Proof. Let \( B = \{x \in U \mid \|x\| \leq 1\} \), \( D = \{t \in \mathbb{F} \mid |t| \leq 1\} \), and \( P = D^B = \prod_{u \in B} D \) with the product topology. The restriction map \( R : B_{U^*}(0,1) \to P \), \( R(f)(x) = f(x) \), is injective and continuous (each component \( R_u(f) = f(u) \) is continuous in the weak\( ^* \) topology). The image \( R(B_{U^*}(0,1)) \) is closed in \( P \) (limit points of locally-linear functions on \( B \) extend to linear maps on \( U \). Since \( D \) is compact, \( P \) is compact by Tychonoff. As a closed subset of a compact space, \( R(B_{U^*}(0,1)) \) is compact. Since \( R \) is a homeomorphism onto its image (its inverse is also continuous), \( B_{U^*}(0,1) \) is compact. \( \square \)
Locally Convex Topological Vector Spaces
Definition 4.45. A topological vector space over \( \mathbb{F} \) is a Hausdorff vector space with a topology making addition and scalar multiplication continuous. It is locally convex when its topology has a basis of convex sets.
Example 4.46. For a normed space \( U \): the norm topology, the weak topology \( (U, \text{wk}) \), and the weak\( ^* \) topology \( (U^*, \text{wk}^*) \) are all locally convex topological vector spaces. In particular, the weak topology is Hausdorff (by the Hahn-Banach Theorem, distinct points are separated by functionals) and has a basis of convex sets (finite intersections of sets of the form \( f^{-1}(V) \).
Note 4.49. In a real topological vector space \( U \), the interior of any set is contained in its core: \( A^\circ \subseteq \operatorname{Core}(A) \).
Theorem 4.50 (Hahn-Banach Separation for Topological Vector Spaces). Let \( U \) be a real topological vector space and \( A, B \subseteq U \) disjoint nonempty convex subsets.
- If \( A \) is open, there exists \( 0 \neq f \in U^* \) and \( c \in \mathbb{R} \) with \( f(x) < c \leq f(y) \) for all \( x \in A \), \( y \in B \).
- If \( U \) is locally convex, \( A \) is compact, and \( B \) is closed, there exists \( 0 \neq f \in U^* \) and \( c \in \mathbb{R} \) with \( f(x) < c < f(y) \) for all \( x \in A \), \( y \in B \).

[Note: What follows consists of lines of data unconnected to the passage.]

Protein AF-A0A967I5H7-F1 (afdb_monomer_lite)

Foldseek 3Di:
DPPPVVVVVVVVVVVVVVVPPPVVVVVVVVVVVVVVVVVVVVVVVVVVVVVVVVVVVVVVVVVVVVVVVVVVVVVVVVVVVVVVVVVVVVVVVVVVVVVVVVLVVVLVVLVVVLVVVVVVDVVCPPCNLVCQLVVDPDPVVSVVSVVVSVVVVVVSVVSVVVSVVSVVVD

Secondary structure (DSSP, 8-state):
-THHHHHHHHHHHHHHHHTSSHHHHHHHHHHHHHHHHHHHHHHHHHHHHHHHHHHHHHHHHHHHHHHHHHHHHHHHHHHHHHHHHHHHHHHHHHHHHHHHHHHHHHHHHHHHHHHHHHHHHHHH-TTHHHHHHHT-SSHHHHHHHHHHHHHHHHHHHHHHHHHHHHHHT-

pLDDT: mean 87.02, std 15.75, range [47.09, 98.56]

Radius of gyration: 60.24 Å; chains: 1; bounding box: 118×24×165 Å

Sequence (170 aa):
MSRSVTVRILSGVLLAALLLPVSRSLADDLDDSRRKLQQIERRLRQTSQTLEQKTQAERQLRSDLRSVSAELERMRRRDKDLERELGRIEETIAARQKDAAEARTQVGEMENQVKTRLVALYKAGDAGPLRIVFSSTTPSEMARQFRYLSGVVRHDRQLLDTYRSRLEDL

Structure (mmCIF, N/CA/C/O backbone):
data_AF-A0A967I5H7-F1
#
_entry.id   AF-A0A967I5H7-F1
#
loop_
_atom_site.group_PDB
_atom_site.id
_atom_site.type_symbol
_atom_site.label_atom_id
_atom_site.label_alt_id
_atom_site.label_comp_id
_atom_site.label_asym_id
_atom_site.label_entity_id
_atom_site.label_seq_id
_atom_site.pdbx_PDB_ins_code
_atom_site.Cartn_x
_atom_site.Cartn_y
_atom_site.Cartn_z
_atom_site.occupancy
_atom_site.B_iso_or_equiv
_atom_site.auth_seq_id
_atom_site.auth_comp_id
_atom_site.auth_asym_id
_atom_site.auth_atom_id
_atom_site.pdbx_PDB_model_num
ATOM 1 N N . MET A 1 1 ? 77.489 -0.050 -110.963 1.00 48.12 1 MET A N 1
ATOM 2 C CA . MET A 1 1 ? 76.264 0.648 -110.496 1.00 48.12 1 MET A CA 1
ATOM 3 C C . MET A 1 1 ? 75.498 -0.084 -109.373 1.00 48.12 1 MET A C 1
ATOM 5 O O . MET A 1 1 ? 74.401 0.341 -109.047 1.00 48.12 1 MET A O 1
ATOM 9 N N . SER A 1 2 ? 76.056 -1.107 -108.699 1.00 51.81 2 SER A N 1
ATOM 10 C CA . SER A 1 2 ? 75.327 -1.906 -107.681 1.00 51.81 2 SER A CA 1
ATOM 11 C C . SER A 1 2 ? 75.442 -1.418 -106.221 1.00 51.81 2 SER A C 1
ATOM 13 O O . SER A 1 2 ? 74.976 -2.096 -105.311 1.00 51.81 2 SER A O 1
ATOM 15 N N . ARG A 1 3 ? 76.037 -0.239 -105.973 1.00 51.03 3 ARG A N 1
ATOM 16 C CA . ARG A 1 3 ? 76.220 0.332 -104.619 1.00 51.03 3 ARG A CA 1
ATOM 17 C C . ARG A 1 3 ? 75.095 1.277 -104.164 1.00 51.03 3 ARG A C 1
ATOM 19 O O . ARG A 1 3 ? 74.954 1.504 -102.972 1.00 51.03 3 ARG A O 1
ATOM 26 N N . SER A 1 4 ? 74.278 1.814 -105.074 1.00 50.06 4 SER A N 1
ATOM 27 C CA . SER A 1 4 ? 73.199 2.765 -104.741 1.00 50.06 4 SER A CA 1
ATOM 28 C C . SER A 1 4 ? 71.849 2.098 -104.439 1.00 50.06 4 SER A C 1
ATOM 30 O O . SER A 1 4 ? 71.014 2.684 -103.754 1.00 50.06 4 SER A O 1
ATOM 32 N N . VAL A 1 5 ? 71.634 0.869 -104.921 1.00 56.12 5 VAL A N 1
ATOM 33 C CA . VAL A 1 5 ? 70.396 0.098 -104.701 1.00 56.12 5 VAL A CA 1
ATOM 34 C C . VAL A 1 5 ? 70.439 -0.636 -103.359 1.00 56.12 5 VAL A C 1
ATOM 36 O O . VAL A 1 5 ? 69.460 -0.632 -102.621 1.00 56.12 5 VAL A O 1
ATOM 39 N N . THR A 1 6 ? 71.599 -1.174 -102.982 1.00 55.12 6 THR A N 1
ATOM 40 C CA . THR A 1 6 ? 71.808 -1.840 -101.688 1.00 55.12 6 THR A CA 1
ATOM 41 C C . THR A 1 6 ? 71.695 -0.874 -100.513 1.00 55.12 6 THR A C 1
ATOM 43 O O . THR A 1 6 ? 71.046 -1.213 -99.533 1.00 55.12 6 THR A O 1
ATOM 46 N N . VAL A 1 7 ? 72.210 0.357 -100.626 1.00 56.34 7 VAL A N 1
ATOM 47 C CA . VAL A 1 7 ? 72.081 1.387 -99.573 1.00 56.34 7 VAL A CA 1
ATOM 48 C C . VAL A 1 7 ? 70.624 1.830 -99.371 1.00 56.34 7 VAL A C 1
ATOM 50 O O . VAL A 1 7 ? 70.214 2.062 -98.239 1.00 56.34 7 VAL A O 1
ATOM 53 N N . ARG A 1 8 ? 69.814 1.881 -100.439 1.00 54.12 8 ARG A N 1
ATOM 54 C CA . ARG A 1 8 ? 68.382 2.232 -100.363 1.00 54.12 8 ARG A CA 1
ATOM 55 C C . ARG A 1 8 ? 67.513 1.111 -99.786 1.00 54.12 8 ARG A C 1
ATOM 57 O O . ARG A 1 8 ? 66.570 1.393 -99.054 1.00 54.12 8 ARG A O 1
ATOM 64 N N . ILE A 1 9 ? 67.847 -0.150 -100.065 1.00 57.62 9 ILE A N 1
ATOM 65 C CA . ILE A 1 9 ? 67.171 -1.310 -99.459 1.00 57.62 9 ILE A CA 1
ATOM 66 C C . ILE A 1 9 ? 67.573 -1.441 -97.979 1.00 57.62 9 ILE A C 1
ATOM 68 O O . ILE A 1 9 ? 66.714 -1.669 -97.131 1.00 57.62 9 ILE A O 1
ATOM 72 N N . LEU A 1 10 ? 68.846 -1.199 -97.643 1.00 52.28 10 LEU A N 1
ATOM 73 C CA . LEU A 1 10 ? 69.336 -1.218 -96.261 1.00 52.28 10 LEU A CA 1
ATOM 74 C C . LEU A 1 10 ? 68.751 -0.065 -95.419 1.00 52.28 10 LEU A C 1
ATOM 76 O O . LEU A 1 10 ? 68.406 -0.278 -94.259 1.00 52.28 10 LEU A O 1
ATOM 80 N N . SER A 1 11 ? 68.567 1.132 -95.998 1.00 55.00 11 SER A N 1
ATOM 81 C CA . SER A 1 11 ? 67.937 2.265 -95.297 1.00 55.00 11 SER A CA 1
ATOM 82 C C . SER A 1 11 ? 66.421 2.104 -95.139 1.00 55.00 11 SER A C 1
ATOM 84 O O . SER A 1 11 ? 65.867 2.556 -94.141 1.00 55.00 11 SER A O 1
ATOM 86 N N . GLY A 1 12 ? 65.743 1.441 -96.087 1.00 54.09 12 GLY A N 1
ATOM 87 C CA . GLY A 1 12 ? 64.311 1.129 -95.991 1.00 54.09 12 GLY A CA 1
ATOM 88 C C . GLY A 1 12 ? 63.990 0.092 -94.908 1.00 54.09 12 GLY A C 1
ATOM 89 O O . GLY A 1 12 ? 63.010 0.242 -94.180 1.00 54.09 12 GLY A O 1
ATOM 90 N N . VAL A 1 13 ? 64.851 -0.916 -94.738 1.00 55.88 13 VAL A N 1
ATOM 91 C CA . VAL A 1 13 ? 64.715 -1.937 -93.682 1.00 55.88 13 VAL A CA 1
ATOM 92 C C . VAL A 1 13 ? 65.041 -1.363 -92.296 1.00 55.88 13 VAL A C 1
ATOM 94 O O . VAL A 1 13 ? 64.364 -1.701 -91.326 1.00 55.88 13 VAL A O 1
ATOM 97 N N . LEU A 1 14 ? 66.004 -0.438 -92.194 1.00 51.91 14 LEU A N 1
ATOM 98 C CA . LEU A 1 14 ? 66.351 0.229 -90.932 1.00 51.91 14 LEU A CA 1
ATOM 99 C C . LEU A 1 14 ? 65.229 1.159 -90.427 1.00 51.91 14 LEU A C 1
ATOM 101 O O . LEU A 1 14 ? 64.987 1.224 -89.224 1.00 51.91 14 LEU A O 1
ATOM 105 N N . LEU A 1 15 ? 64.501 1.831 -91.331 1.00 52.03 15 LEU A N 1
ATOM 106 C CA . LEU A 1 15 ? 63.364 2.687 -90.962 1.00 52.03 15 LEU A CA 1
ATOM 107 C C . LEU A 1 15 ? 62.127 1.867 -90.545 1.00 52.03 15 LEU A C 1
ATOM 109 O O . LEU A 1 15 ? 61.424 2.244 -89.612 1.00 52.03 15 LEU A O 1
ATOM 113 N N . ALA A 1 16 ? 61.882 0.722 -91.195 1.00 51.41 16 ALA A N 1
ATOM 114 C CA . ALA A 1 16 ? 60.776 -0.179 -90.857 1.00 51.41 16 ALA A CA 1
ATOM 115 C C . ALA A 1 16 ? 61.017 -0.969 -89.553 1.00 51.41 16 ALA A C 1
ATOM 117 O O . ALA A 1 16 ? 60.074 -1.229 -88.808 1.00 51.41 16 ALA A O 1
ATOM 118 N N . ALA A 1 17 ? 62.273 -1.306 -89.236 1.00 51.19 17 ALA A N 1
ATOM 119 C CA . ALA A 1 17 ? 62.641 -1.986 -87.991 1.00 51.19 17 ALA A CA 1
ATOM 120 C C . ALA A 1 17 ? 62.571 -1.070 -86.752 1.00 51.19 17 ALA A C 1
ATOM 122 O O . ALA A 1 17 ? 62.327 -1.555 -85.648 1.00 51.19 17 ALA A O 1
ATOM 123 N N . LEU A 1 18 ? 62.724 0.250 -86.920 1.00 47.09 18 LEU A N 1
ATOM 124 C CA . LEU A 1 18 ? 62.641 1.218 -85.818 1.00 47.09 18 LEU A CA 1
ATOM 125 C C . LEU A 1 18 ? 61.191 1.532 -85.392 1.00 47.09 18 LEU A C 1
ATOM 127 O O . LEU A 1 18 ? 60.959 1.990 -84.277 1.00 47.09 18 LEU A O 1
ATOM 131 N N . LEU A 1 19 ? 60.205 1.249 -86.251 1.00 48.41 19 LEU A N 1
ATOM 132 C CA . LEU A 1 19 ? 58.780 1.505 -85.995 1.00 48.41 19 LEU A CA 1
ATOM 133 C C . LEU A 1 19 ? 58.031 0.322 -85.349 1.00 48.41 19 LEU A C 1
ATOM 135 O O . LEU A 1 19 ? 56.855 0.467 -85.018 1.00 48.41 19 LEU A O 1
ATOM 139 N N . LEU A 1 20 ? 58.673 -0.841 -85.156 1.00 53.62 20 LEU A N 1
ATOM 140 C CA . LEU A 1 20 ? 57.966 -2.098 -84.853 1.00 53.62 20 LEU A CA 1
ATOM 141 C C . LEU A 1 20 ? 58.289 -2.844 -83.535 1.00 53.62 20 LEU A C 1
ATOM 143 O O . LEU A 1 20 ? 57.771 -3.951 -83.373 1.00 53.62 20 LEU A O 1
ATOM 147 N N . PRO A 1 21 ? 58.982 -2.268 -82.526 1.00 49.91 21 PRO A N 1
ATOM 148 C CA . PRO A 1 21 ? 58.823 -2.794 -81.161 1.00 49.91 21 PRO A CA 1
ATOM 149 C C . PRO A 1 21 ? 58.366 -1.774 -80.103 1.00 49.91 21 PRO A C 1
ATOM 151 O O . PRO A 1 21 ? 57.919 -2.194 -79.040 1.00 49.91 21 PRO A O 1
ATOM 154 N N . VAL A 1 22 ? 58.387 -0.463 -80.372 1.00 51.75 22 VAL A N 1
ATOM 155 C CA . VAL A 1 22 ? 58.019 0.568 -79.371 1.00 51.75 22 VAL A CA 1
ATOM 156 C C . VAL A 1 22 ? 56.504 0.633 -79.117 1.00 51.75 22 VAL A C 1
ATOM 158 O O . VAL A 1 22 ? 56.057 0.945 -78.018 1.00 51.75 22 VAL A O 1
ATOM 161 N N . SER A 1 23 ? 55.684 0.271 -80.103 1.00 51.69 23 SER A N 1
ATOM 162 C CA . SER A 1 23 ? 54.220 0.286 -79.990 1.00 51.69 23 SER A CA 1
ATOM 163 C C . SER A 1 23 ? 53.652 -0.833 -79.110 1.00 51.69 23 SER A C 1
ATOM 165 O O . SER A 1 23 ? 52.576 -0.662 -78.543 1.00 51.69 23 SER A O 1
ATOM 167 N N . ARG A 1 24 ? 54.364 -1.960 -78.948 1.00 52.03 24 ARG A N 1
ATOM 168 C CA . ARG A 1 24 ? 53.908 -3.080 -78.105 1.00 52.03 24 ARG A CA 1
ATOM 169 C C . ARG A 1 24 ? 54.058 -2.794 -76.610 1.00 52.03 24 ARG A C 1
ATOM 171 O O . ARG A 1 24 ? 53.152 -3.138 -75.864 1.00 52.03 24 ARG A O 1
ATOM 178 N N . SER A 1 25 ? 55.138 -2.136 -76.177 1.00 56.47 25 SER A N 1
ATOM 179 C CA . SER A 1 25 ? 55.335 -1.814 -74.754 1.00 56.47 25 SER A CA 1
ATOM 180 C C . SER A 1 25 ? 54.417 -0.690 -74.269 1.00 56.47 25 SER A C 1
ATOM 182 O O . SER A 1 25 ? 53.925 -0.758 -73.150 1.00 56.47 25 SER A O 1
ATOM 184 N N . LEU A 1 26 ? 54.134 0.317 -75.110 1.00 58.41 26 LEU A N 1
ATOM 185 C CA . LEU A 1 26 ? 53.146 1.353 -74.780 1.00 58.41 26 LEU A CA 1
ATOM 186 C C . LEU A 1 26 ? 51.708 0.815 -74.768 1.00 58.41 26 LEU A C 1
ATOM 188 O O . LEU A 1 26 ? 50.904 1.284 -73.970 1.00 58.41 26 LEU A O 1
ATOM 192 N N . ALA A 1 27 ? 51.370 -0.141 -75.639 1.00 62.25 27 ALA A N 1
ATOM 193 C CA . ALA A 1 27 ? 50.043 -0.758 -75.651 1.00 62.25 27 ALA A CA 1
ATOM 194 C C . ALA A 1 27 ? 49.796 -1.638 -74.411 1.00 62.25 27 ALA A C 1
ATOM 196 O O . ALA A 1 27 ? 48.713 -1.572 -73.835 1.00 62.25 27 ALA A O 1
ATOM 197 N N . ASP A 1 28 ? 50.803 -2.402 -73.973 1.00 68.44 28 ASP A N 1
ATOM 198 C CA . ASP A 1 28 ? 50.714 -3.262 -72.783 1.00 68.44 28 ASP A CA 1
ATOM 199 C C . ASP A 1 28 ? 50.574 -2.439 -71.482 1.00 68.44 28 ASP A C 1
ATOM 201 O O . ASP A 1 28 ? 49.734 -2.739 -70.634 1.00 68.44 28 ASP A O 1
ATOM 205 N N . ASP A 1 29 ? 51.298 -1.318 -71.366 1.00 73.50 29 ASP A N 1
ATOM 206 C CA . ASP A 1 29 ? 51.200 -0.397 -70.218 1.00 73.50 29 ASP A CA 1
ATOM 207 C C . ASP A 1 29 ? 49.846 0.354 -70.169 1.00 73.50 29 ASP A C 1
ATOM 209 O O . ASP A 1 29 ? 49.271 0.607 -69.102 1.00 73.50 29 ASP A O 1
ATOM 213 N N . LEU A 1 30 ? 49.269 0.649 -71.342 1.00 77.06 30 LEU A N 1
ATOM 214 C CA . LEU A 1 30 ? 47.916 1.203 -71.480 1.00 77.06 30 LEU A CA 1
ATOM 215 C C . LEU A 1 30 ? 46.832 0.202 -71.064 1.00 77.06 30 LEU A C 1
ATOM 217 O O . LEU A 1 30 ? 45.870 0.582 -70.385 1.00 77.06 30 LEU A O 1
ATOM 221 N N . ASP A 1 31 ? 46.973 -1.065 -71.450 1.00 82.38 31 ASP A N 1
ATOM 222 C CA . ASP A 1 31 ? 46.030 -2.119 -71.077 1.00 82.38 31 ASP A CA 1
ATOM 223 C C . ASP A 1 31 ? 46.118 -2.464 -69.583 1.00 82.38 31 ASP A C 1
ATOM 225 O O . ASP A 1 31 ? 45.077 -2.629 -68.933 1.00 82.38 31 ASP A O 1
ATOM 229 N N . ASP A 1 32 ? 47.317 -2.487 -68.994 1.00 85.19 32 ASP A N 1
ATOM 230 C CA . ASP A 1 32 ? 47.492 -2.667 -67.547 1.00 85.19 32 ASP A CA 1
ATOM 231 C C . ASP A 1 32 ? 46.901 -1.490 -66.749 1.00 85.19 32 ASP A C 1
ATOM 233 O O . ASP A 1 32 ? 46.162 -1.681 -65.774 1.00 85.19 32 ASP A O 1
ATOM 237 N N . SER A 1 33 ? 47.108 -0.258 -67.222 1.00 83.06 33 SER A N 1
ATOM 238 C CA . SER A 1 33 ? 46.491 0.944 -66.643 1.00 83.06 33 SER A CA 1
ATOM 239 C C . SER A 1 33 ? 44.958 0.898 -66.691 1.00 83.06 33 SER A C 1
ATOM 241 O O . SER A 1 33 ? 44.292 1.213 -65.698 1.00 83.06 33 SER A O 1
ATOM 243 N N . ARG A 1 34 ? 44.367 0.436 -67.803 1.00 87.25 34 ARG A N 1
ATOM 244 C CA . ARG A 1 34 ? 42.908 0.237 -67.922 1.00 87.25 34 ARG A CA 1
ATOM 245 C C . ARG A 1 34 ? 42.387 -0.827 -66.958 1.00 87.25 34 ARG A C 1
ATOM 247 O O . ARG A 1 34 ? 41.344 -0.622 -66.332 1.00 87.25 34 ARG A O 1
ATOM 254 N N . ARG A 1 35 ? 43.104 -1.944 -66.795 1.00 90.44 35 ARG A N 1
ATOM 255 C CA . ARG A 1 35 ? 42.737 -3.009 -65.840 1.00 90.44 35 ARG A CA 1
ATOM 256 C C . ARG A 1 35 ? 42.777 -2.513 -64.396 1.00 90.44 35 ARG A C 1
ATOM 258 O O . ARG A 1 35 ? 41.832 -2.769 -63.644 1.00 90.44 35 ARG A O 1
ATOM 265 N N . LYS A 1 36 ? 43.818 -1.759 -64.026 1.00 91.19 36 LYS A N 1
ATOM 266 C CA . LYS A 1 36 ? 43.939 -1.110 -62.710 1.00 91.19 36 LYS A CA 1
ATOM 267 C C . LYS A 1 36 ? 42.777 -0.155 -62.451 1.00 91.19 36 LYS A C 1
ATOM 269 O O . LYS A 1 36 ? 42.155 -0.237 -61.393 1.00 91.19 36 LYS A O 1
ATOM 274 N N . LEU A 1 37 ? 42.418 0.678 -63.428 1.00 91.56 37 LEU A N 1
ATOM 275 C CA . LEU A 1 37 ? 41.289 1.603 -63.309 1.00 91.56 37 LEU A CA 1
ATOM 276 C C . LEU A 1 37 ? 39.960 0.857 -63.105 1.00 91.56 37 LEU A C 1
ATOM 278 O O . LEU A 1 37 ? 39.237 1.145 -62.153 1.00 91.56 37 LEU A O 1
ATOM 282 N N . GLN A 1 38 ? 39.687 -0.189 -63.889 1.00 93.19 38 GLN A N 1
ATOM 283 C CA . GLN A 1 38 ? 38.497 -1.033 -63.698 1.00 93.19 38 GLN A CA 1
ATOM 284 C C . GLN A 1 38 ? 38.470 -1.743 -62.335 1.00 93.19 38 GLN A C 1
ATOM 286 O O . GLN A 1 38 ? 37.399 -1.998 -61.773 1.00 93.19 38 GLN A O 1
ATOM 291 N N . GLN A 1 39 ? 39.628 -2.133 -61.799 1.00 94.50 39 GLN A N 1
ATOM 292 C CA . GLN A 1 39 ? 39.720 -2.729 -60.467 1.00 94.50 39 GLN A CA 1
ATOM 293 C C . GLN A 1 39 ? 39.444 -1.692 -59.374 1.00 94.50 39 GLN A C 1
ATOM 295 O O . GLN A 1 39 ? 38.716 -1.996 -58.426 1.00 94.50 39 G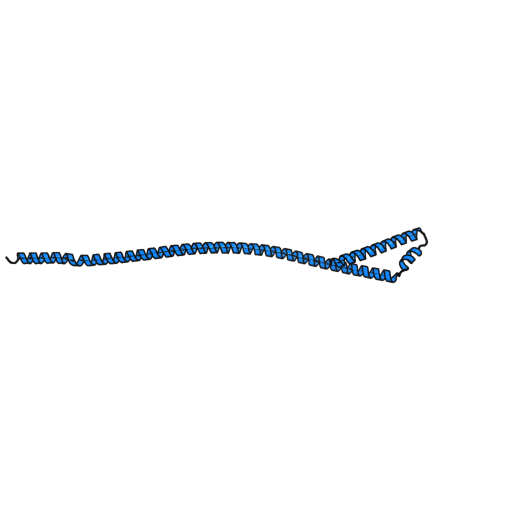LN A O 1
ATOM 300 N N . ILE A 1 40 ? 39.970 -0.475 -59.521 1.00 94.12 40 ILE A N 1
ATOM 301 C CA . ILE A 1 40 ? 39.706 0.647 -58.613 1.00 94.12 40 ILE A CA 1
ATOM 302 C C . ILE A 1 40 ? 38.220 1.007 -58.636 1.00 94.12 40 ILE A C 1
ATOM 304 O O . ILE A 1 40 ? 37.616 1.092 -57.573 1.00 94.12 40 ILE A O 1
ATOM 308 N N . GLU A 1 41 ? 37.592 1.119 -59.806 1.00 92.75 41 GLU A N 1
ATOM 309 C CA . GLU A 1 41 ? 36.151 1.387 -59.915 1.00 92.75 41 GLU A CA 1
ATOM 310 C C . GLU A 1 41 ? 35.296 0.297 -59.262 1.00 92.75 41 GLU A C 1
ATOM 312 O O . GLU A 1 41 ? 34.310 0.589 -58.584 1.00 92.75 41 GLU A O 1
ATOM 317 N N . ARG A 1 42 ? 35.664 -0.980 -59.443 1.00 95.81 42 ARG A N 1
ATOM 318 C CA . ARG A 1 42 ? 34.982 -2.097 -58.773 1.00 95.81 42 ARG A CA 1
ATOM 319 C C . ARG A 1 42 ? 35.119 -2.006 -57.255 1.00 95.81 42 ARG A C 1
ATOM 321 O O . ARG A 1 42 ? 34.110 -2.127 -56.563 1.00 95.81 42 ARG A O 1
ATOM 328 N N . ARG A 1 43 ? 36.327 -1.741 -56.750 1.00 94.75 43 ARG A N 1
ATOM 329 C CA . ARG A 1 43 ? 36.581 -1.542 -55.314 1.00 94.75 43 ARG A CA 1
ATOM 330 C C . ARG A 1 43 ? 35.831 -0.331 -54.767 1.00 94.75 43 ARG A C 1
ATOM 332 O O . ARG A 1 43 ? 35.278 -0.421 -53.676 1.00 94.75 43 ARG A O 1
ATOM 339 N N . LEU A 1 44 ? 35.767 0.764 -55.522 1.00 94.62 44 LEU A N 1
ATOM 340 C CA . LEU A 1 44 ? 35.023 1.963 -55.150 1.00 94.62 44 LEU A CA 1
ATOM 341 C C . LEU A 1 44 ? 33.532 1.645 -55.016 1.00 94.62 44 LEU A C 1
ATOM 343 O O . LEU A 1 44 ? 32.970 1.884 -53.955 1.00 94.62 44 LEU A O 1
ATOM 347 N N . ARG A 1 45 ? 32.921 1.001 -56.022 1.00 95.88 45 ARG A N 1
ATOM 348 C CA . ARG A 1 45 ? 31.509 0.579 -55.963 1.00 95.88 45 ARG A CA 1
ATOM 349 C C . ARG A 1 45 ? 31.219 -0.332 -54.768 1.00 95.88 45 ARG A C 1
ATOM 351 O O . ARG A 1 45 ? 30.258 -0.091 -54.046 1.00 95.88 45 ARG A O 1
ATOM 358 N N . GLN A 1 46 ? 32.061 -1.338 -54.525 1.00 96.25 46 GLN A N 1
ATOM 359 C CA . GLN A 1 46 ? 31.907 -2.244 -53.377 1.00 96.25 46 GLN A CA 1
ATOM 360 C C . GLN A 1 46 ? 32.037 -1.511 -52.037 1.00 96.25 46 GLN A C 1
ATOM 362 O O . GLN A 1 46 ? 31.272 -1.768 -51.106 1.00 96.25 46 GLN A O 1
ATOM 367 N N . THR A 1 47 ? 32.987 -0.580 -51.941 1.00 94.50 47 THR A N 1
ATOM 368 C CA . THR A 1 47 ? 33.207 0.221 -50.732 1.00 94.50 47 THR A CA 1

This geometric version of the Hahn-Banach Theorem provides the foundation for convex analysis and duality theory in functional analysis. Part (1) follows from Theorem 3.20 combined with Note 4.49 (which ensures the open set \( A \) is contained in its core). Part (2) uses local convexity to thicken \( A \) slightly and separate it from \( B \) with strict inequalities on both sides.